My friend and I rescheduled his birthday dinner a few times. First they were closed, then he broke a nasty fall off his bike with his face and we had to wait for that to heal. So, 6 weeks after the actual birthday we celebrated with dining at Coquette, the delicious restaurant that happens to be the setting of one of our favorite Drunk in Public stories. (Another time maybe…) They are doing a fun summer promotion of a 5-course “mystery menu” so you have no idea what you are going to eat until it is served.

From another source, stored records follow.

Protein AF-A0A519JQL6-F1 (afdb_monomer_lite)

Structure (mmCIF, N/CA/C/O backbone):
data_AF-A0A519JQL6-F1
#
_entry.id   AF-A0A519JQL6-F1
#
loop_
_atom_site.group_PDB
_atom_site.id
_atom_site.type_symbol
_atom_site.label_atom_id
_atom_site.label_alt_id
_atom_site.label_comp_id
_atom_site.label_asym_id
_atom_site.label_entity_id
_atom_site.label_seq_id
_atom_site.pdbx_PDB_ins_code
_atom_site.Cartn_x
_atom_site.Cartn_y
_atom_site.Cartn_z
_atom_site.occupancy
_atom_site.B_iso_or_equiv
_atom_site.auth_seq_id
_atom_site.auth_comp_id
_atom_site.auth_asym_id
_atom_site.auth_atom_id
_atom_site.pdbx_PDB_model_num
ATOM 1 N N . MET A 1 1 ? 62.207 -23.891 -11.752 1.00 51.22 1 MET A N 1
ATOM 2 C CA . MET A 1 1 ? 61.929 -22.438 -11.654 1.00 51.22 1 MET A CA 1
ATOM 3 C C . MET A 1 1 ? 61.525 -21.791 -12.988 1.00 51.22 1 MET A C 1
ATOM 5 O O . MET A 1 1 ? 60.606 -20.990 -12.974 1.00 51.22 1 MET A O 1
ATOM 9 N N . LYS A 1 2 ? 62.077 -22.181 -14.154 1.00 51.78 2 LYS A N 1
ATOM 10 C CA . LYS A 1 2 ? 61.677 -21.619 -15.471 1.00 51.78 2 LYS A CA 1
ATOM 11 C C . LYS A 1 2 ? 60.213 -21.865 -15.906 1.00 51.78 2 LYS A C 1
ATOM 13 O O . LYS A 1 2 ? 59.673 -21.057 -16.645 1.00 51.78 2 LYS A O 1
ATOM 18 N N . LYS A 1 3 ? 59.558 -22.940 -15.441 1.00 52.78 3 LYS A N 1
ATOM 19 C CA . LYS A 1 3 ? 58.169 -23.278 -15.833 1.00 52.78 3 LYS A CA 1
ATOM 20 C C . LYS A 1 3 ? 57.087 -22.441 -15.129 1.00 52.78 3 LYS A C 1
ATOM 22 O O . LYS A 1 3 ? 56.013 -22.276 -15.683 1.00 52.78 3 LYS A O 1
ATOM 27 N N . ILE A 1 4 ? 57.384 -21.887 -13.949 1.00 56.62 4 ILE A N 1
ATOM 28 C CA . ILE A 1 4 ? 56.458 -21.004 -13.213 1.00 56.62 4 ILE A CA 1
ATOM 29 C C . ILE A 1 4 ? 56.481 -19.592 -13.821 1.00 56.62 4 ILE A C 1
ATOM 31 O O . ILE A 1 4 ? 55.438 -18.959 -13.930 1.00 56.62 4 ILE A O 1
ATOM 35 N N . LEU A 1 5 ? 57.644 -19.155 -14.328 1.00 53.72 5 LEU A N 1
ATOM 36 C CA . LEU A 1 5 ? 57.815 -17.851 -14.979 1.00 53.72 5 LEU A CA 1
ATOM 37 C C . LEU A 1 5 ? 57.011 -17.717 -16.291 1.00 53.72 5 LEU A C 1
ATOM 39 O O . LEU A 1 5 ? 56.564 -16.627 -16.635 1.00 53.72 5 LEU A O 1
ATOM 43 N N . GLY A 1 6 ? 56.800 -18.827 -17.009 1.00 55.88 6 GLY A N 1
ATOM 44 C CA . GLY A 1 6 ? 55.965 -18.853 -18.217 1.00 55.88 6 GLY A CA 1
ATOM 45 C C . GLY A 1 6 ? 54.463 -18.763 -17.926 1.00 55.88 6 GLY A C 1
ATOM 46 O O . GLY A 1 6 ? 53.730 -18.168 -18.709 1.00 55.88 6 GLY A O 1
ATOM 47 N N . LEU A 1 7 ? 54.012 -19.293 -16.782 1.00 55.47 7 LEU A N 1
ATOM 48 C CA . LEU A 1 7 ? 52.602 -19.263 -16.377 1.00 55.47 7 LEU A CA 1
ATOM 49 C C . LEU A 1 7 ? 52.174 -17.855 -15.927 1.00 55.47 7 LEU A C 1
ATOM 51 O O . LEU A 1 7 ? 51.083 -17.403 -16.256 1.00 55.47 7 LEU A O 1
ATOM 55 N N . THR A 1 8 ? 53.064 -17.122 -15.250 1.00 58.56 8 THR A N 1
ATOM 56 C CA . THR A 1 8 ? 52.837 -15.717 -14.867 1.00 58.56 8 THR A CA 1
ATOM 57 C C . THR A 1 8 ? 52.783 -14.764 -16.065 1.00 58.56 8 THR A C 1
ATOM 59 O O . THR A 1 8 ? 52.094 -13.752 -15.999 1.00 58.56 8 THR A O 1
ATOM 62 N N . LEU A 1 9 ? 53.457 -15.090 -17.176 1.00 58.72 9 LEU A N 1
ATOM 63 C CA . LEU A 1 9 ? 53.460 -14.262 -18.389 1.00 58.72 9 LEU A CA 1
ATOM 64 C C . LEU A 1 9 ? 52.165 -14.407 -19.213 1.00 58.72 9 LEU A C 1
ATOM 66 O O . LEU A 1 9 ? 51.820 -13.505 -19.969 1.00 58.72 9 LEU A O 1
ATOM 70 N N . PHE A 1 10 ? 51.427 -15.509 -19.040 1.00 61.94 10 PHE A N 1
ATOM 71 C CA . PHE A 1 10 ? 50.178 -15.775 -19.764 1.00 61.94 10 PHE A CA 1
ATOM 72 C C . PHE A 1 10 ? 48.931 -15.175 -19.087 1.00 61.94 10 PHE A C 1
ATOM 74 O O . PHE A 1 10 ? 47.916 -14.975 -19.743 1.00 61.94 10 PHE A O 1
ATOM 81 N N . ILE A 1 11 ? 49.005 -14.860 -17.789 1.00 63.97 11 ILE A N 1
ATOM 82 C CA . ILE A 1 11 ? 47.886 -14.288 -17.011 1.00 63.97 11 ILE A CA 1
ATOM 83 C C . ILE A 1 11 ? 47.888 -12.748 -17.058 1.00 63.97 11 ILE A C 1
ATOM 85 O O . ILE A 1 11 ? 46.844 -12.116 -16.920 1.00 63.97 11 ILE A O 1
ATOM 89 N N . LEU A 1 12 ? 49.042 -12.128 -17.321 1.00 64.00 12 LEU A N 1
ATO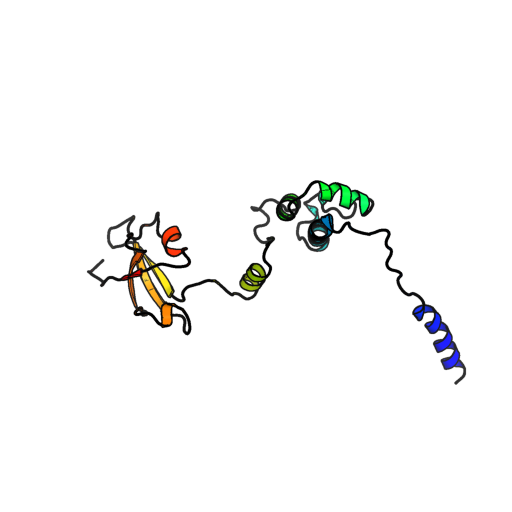M 90 C CA . LEU A 1 12 ? 49.198 -10.670 -17.375 1.00 64.00 12 LEU A CA 1
ATOM 91 C C . LEU A 1 12 ? 48.339 -9.942 -18.445 1.00 64.00 12 LEU A C 1
ATOM 93 O O . LEU A 1 12 ? 47.912 -8.824 -18.161 1.00 64.00 12 LEU A O 1
ATOM 97 N N . PRO A 1 13 ? 48.012 -10.523 -19.624 1.00 64.06 13 PRO A N 1
ATOM 98 C CA . PRO A 1 13 ? 47.153 -9.863 -20.613 1.00 64.06 13 PRO A CA 1
ATOM 99 C C . PRO A 1 13 ? 45.689 -9.718 -20.171 1.00 64.06 13 PRO A C 1
ATOM 101 O O . PRO A 1 13 ? 44.993 -8.842 -20.674 1.00 64.06 13 PRO A O 1
ATOM 104 N N . PHE A 1 14 ? 45.214 -10.538 -19.225 1.00 63.81 14 PHE A N 1
ATOM 105 C CA . PHE A 1 14 ? 43.828 -10.477 -18.741 1.00 63.81 14 PHE A CA 1
ATOM 106 C C . PHE A 1 14 ? 43.570 -9.308 -17.780 1.00 63.81 14 PHE A C 1
ATOM 108 O O . PHE A 1 14 ? 42.418 -8.946 -17.567 1.00 63.81 14 PHE A O 1
ATOM 115 N N . LEU A 1 15 ? 44.620 -8.682 -17.235 1.00 63.47 15 LEU A N 1
ATOM 116 C CA . LEU A 1 15 ? 44.494 -7.526 -16.339 1.00 63.47 15 LEU A CA 1
ATOM 117 C C . LEU A 1 15 ? 44.293 -6.194 -17.082 1.00 63.47 15 LEU A C 1
ATOM 119 O O . LEU A 1 15 ? 44.030 -5.183 -16.438 1.00 63.47 15 LEU A O 1
ATOM 123 N N . LEU A 1 16 ? 44.422 -6.177 -18.415 1.00 63.06 16 LEU A N 1
ATOM 124 C CA . LEU A 1 16 ? 44.238 -4.975 -19.242 1.00 63.06 16 LEU A CA 1
ATOM 125 C C . LEU A 1 16 ? 42.884 -4.926 -19.962 1.00 63.06 16 LEU A C 1
ATOM 127 O O . LEU A 1 16 ? 42.614 -3.965 -20.679 1.00 63.06 16 LEU A O 1
ATOM 131 N N . LEU A 1 17 ? 42.009 -5.911 -19.740 1.00 64.06 17 LEU A N 1
ATOM 132 C CA . LEU A 1 17 ? 40.595 -5.813 -20.103 1.00 64.06 17 LEU A CA 1
ATOM 133 C C . LEU A 1 17 ? 39.879 -4.949 -19.055 1.00 64.06 17 LEU A C 1
ATOM 135 O O . LEU A 1 17 ? 39.071 -5.430 -18.265 1.00 64.06 17 LEU A O 1
ATOM 139 N N . SER A 1 18 ? 40.221 -3.661 -19.018 1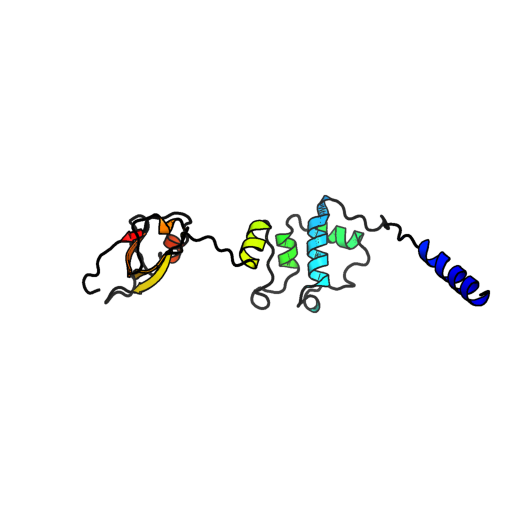.00 60.12 18 SER A N 1
ATOM 140 C CA . SER A 1 18 ? 39.364 -2.665 -18.385 1.00 60.12 18 SER A CA 1
ATOM 141 C C . SER A 1 18 ? 38.089 -2.611 -19.214 1.00 60.12 18 SER A C 1
ATOM 143 O O . SER A 1 18 ? 38.142 -2.251 -20.388 1.00 60.12 18 SER A O 1
ATOM 145 N N . CYS A 1 19 ? 36.961 -3.000 -18.624 1.00 67.81 19 CYS A N 1
ATOM 146 C CA . CYS A 1 19 ? 35.656 -2.760 -19.223 1.00 67.81 19 CYS A CA 1
ATOM 147 C C . CYS A 1 19 ? 35.506 -1.238 -19.350 1.00 67.81 19 CYS A C 1
ATOM 149 O O . CYS A 1 19 ? 35.428 -0.543 -18.337 1.00 67.81 19 CYS A O 1
ATOM 151 N N . SER A 1 20 ? 35.595 -0.701 -20.565 1.00 59.88 20 SER A N 1
ATOM 152 C CA . SER A 1 20 ? 35.191 0.677 -20.823 1.00 59.88 20 SER A CA 1
ATOM 153 C C . SER A 1 20 ? 33.680 0.743 -20.641 1.00 59.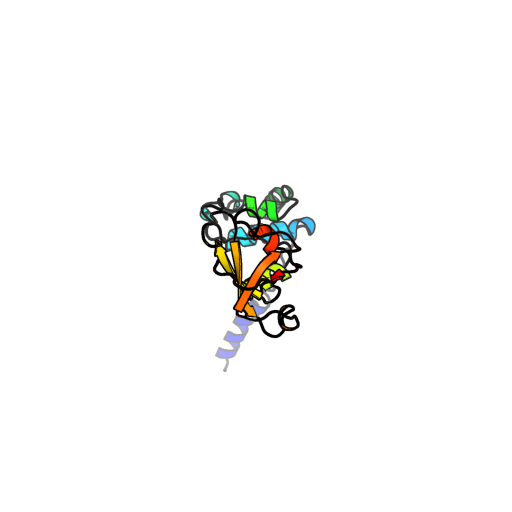88 20 SER A C 1
ATOM 155 O O . SER A 1 20 ? 32.978 -0.077 -21.233 1.00 59.88 20 SER A O 1
ATOM 157 N N . GLU A 1 21 ? 33.189 1.678 -19.827 1.00 54.41 21 GLU A N 1
ATOM 158 C CA . GLU A 1 21 ? 31.761 1.995 -19.802 1.00 54.41 21 GLU A CA 1
ATOM 159 C C . GLU A 1 21 ? 31.354 2.390 -21.225 1.00 54.41 21 GLU A C 1
ATOM 161 O O . GLU A 1 21 ? 31.875 3.348 -21.797 1.00 54.41 21 GLU A O 1
ATOM 166 N N . ASP A 1 22 ? 30.515 1.565 -21.844 1.00 55.69 22 ASP A N 1
ATOM 167 C CA . ASP A 1 22 ? 29.997 1.821 -23.177 1.00 55.69 22 ASP A CA 1
ATOM 168 C C . ASP A 1 22 ? 28.883 2.871 -23.053 1.00 55.69 22 ASP A C 1
ATOM 170 O O . ASP A 1 22 ? 27.746 2.561 -22.687 1.00 55.69 22 ASP A O 1
ATOM 174 N N . ASP A 1 23 ? 29.231 4.135 -23.315 1.00 55.62 23 ASP A N 1
ATOM 175 C CA . ASP A 1 23 ? 28.323 5.294 -23.281 1.00 55.62 23 ASP A CA 1
ATOM 176 C C . ASP A 1 23 ? 27.160 5.183 -24.292 1.00 55.62 23 ASP A C 1
ATOM 178 O O . ASP A 1 23 ? 26.222 5.982 -24.255 1.00 55.62 23 ASP A O 1
ATO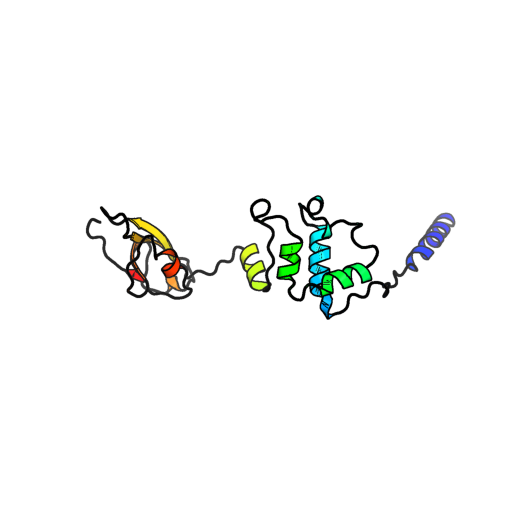M 182 N N . SER A 1 24 ? 27.173 4.188 -25.188 1.00 53.66 24 SER A N 1
ATOM 183 C CA . SER A 1 24 ? 26.090 3.937 -26.150 1.00 53.66 24 SER A CA 1
ATOM 184 C C . SER A 1 24 ? 24.756 3.533 -25.505 1.00 53.66 24 SER A C 1
ATOM 186 O O . SER A 1 24 ? 23.716 3.641 -26.149 1.00 53.66 24 SER A O 1
ATOM 188 N N . ASN A 1 25 ? 24.755 3.160 -24.221 1.00 61.84 25 ASN A N 1
ATOM 189 C CA . ASN A 1 25 ? 23.547 2.865 -23.441 1.00 61.84 25 ASN A CA 1
ATOM 190 C C . ASN A 1 25 ? 23.146 4.010 -22.497 1.00 61.84 25 ASN A C 1
ATOM 192 O O . ASN A 1 25 ? 22.502 3.773 -21.470 1.00 61.84 25 ASN A O 1
ATOM 196 N N . SER A 1 26 ? 23.538 5.255 -22.793 1.00 77.50 26 SER A N 1
ATOM 197 C CA . SER A 1 26 ? 23.224 6.380 -21.909 1.00 77.50 26 SER A CA 1
ATOM 198 C C . SER A 1 26 ? 21.705 6.583 -21.803 1.00 77.50 26 SER A C 1
ATOM 200 O O . SER A 1 26 ? 21.030 6.996 -22.747 1.00 77.50 26 SER A O 1
ATOM 202 N N . VAL A 1 27 ? 21.147 6.283 -20.631 1.00 88.50 27 VAL A N 1
ATOM 203 C CA . VAL A 1 27 ? 19.741 6.556 -20.320 1.00 88.50 27 VAL A CA 1
ATOM 204 C C . VAL A 1 27 ? 19.626 8.032 -19.930 1.00 88.50 27 VAL A C 1
ATOM 206 O O . VAL A 1 27 ? 20.293 8.456 -18.974 1.00 88.50 27 VAL A O 1
ATOM 209 N N . PRO A 1 28 ? 18.784 8.834 -20.613 1.00 91.75 28 PRO A N 1
ATOM 210 C CA . PRO A 1 28 ? 18.563 10.226 -20.243 1.00 91.75 28 PRO A CA 1
ATOM 211 C C . PRO A 1 28 ? 18.177 10.350 -18.769 1.00 91.75 28 PRO A C 1
ATOM 213 O O . PRO A 1 28 ? 17.366 9.571 -18.273 1.00 91.75 28 PRO A O 1
ATOM 216 N N . THR A 1 29 ? 18.700 11.357 -18.063 1.00 90.75 29 THR A N 1
ATOM 217 C CA . THR A 1 29 ? 18.421 11.560 -16.626 1.00 90.75 29 THR A CA 1
ATOM 218 C C . THR A 1 29 ? 16.924 11.572 -16.308 1.00 90.75 29 THR A C 1
ATOM 220 O O . THR A 1 29 ? 16.517 11.046 -15.278 1.00 90.75 29 THR A O 1
ATOM 223 N N . SER A 1 30 ? 16.102 12.108 -17.214 1.00 93.12 30 SER A N 1
ATOM 224 C CA . SER A 1 30 ? 14.642 12.154 -17.084 1.00 93.12 30 SER A CA 1
ATOM 225 C C . SER A 1 30 ? 13.945 10.793 -17.170 1.00 93.12 30 SER A C 1
ATOM 227 O O . SER A 1 30 ? 12.783 10.709 -16.799 1.00 93.12 30 SER A O 1
ATOM 229 N N . LEU A 1 31 ? 14.616 9.760 -17.688 1.00 95.69 31 LEU A N 1
ATOM 230 C CA . LEU A 1 31 ? 14.066 8.415 -17.892 1.00 95.69 31 LEU A CA 1
ATOM 231 C C . LEU A 1 31 ? 14.667 7.369 -16.953 1.00 95.69 31 LEU A C 1
ATOM 233 O O . LEU A 1 31 ? 14.229 6.226 -16.974 1.00 95.69 31 LEU A O 1
ATOM 237 N N . LYS A 1 32 ? 15.652 7.726 -16.120 1.00 94.44 32 LYS A N 1
ATOM 238 C CA . LYS A 1 32 ? 16.356 6.754 -15.266 1.00 94.44 32 LYS A CA 1
ATOM 239 C C . LYS A 1 32 ? 15.424 5.977 -14.337 1.00 94.44 32 LYS A C 1
ATOM 241 O O . LYS A 1 32 ? 15.664 4.802 -14.095 1.00 94.44 32 LYS A O 1
ATOM 246 N N . VAL A 1 33 ? 14.369 6.614 -13.825 1.00 95.25 33 VAL A N 1
ATOM 247 C CA . VAL A 1 33 ? 13.405 5.946 -12.937 1.00 95.25 33 VAL A CA 1
ATOM 248 C C . VAL A 1 33 ? 12.533 4.969 -13.724 1.00 95.25 33 VAL A C 1
ATOM 250 O O . VAL A 1 33 ? 12.348 3.835 -13.302 1.00 95.25 33 VAL A O 1
ATOM 253 N N . GLN A 1 34 ? 12.037 5.379 -14.890 1.00 97.44 34 GLN A N 1
ATOM 254 C CA . GLN A 1 34 ? 11.250 4.539 -15.789 1.00 97.44 34 GLN A CA 1
ATOM 255 C C . GLN A 1 34 ? 12.068 3.339 -16.286 1.00 97.44 34 GLN A C 1
ATOM 257 O O . GLN A 1 34 ? 11.574 2.216 -16.279 1.00 97.44 34 GLN A O 1
ATOM 262 N N . ASP A 1 35 ? 13.328 3.569 -16.655 1.00 96.56 35 ASP A N 1
ATOM 263 C CA . ASP A 1 35 ? 14.267 2.531 -17.084 1.00 96.56 35 ASP A CA 1
ATOM 264 C C . ASP A 1 35 ? 14.559 1.544 -15.951 1.00 96.56 35 ASP A C 1
ATOM 266 O O . ASP A 1 35 ? 14.498 0.335 -16.158 1.00 96.56 35 ASP A O 1
ATOM 270 N N . PHE A 1 36 ? 14.768 2.043 -14.728 1.00 95.94 36 PHE A N 1
ATOM 271 C CA . PHE A 1 36 ? 14.911 1.204 -13.541 1.00 95.94 36 PHE A CA 1
ATOM 272 C C . PHE A 1 36 ? 13.672 0.332 -13.292 1.00 95.94 36 PHE A C 1
ATOM 274 O O . PHE A 1 36 ? 13.813 -0.865 -13.047 1.00 95.94 36 PHE A O 1
ATOM 281 N N . VAL A 1 37 ? 12.464 0.904 -13.384 1.00 97.69 37 VAL A N 1
ATOM 282 C CA . VAL A 1 37 ? 11.207 0.156 -13.220 1.00 97.69 37 VAL A CA 1
ATOM 283 C C . VAL A 1 37 ? 11.090 -0.932 -14.281 1.00 97.69 37 VAL A C 1
ATOM 285 O O . VAL A 1 37 ? 10.876 -2.090 -13.932 1.00 97.69 37 VAL A O 1
ATOM 288 N N . TRP A 1 38 ? 11.277 -0.590 -15.559 1.00 98.12 38 TRP A N 1
ATOM 289 C CA . TRP A 1 38 ? 11.160 -1.559 -16.646 1.00 98.12 38 TRP A CA 1
ATOM 290 C C . TRP A 1 38 ? 12.184 -2.687 -16.508 1.00 98.12 38 TRP A C 1
ATOM 292 O O . TRP A 1 38 ? 11.796 -3.851 -16.524 1.00 98.12 38 TRP A O 1
ATOM 302 N N . LYS A 1 39 ? 13.466 -2.368 -16.283 1.00 96.81 39 LYS A N 1
ATOM 303 C CA . LYS A 1 39 ? 14.530 -3.375 -16.122 1.00 96.81 39 LYS A CA 1
ATOM 304 C C . LYS A 1 39 ? 14.311 -4.251 -14.894 1.00 96.81 39 LYS A C 1
ATOM 306 O O . LYS A 1 39 ? 14.509 -5.459 -14.960 1.00 96.81 39 LYS A O 1
ATOM 311 N N . GLY A 1 40 ? 13.876 -3.664 -13.779 1.00 97.06 40 GLY A N 1
ATOM 312 C CA . GLY A 1 40 ? 13.542 -4.415 -12.572 1.00 97.06 40 GLY A CA 1
ATOM 313 C C . GLY A 1 40 ? 12.399 -5.400 -12.811 1.00 97.06 40 GLY A C 1
ATOM 314 O O . GLY A 1 40 ? 12.482 -6.554 -12.392 1.00 97.06 40 GLY A O 1
ATOM 315 N N . MET A 1 41 ? 11.360 -4.971 -13.530 1.00 98.19 41 MET A N 1
ATOM 316 C CA . MET A 1 41 ? 10.248 -5.846 -13.884 1.00 98.19 41 MET A CA 1
ATOM 317 C C . MET A 1 41 ? 10.661 -6.910 -14.903 1.00 98.19 41 MET A C 1
ATOM 319 O O . MET A 1 41 ? 10.408 -8.083 -14.674 1.00 98.19 41 MET A O 1
ATOM 323 N N . ASN A 1 42 ? 11.363 -6.555 -15.974 1.00 97.94 42 ASN A N 1
ATOM 324 C CA . ASN A 1 42 ? 11.841 -7.523 -16.961 1.00 97.94 42 ASN A CA 1
ATOM 325 C C . ASN A 1 42 ? 12.730 -8.609 -16.312 1.00 97.94 42 ASN A C 1
ATOM 327 O O . ASN A 1 42 ? 12.561 -9.791 -16.591 1.00 97.94 42 ASN A O 1
ATOM 331 N N . GLN A 1 43 ? 13.606 -8.240 -15.374 1.00 96.88 43 GLN A N 1
ATOM 332 C CA . GLN A 1 43 ? 14.560 -9.178 -14.781 1.00 96.88 43 GLN A CA 1
ATOM 333 C C . GLN A 1 43 ? 13.993 -10.047 -13.645 1.00 96.88 43 GLN A C 1
ATOM 335 O O . GLN A 1 43 ? 14.432 -11.189 -13.476 1.00 96.88 43 GLN A O 1
ATOM 340 N N . TYR A 1 44 ? 13.096 -9.504 -12.813 1.00 97.00 44 TYR A N 1
ATOM 341 C CA . TYR A 1 44 ? 12.709 -10.131 -11.537 1.00 97.00 44 TYR A CA 1
ATOM 342 C C . TYR A 1 44 ? 11.216 -10.416 -11.394 1.00 97.00 44 TYR A C 1
ATOM 344 O O . TYR A 1 44 ? 10.811 -11.072 -10.431 1.00 97.00 44 TYR A O 1
ATOM 352 N N . TYR A 1 45 ? 10.381 -9.915 -12.299 1.00 97.94 45 TYR A N 1
ATOM 353 C CA . TYR A 1 45 ? 8.943 -10.079 -12.174 1.00 97.94 45 TYR A CA 1
ATOM 354 C C . TYR A 1 45 ? 8.526 -11.513 -12.503 1.00 97.94 45 TYR A C 1
ATOM 356 O O . TYR A 1 45 ? 8.801 -12.028 -13.584 1.00 97.94 45 TYR A O 1
ATOM 364 N N . LEU A 1 46 ? 7.820 -12.153 -11.568 1.00 97.62 46 LEU A N 1
ATOM 365 C CA . LEU A 1 46 ? 7.412 -13.555 -11.687 1.00 97.62 46 LEU A CA 1
ATOM 366 C C . LEU A 1 46 ? 6.597 -13.833 -12.961 1.00 97.62 46 LEU A C 1
ATOM 368 O O . LEU A 1 46 ? 6.768 -14.882 -13.576 1.00 97.62 46 LEU A O 1
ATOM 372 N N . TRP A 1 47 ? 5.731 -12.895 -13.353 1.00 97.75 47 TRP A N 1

We both glanced at the cocktail list before laughing and realizing that the best before-dinner (after book release) drink is going to be a martini. He favors gin but whatever, my vodka and his gin – l’chaim. The first course was great, it was a ham product (I forget, not prosciutto) that was folded in on itself so that the shaved cheese, diced pair and hazelnuts could fill it like a cornucopia. We opted against the wine pairing and ordered a bottle of red and a bottle of white. Did I mention that I have a headache? Because I do. There was a really great shrimp dish which was a chilled soup kind of thing that I found to be quite pleasing. Horseradish foam!!! At first we joked about the fact that it was foam, but that shit was delicious. Then there was something else at some point. I wasn’t drunk until after dessert because we were being pretty reasonable about sipping through dinner, but for whatever reason I could not tell you what I’m forgetting. I’m sure it was great. But the chicken! Ughghgh disappointing. They brought out these incredibly fancy knives and I was really excited. And then, thankfully they left the skin on which was delicious, they gave us a freaking chicken breast on top of overcooked Spanish-style rice. Lame.
Even more lame was dessert. Citrus something blah blah blah. It didn’t taste bad or anything, I mean, it was dessert, but I wanted chocolate. Chocolate. I am a natural problem-solver and found a way around their only-one-menu-on-Tuesday by purchasing sweets elsewhere. I walked across the street to Starbucks and got us those fancy non-Reese’s peanut butter cups and a dark chocolate covered graham cracker bar. That…hit the spot. We also each had an amaro. No wonder I was in prime form later. And by prime form I mean that I was no fun and should not make plans (damn it, love sucks.) after making plans to get intentionally really intoxicated knowing what a game of Russian roulette that can be. I picked up my car in the morning after a half of a shower. I anticipated feeling rough so I prepacked tuna salad, chia pudding and some cucumbers and grapes. Tuna was good for covering the booze scent that just would NOT go away.
I found out I got into grad school yesterday, so YAY me. Today my mother seriously asked me “What is your plan for partying?” She meant not partying and I didn’t have an answer so I went all sullen-teenager and said “K Bye” Sorry, mom, I’m hungover and dutifully closing down shop at work. I’m keeping the employee handbook of crazy rules for my memoir. I am also taking home a gem from the “free book box” called, Junior Lifeguard Baywatch: Hobie Gets a Life. It include a color photos in the middle. I didn’t remember Quinn having so much thigh. You go girl. I’m only sad that they don’t have perforated edges for me to tear out the pages and hang them on my wall.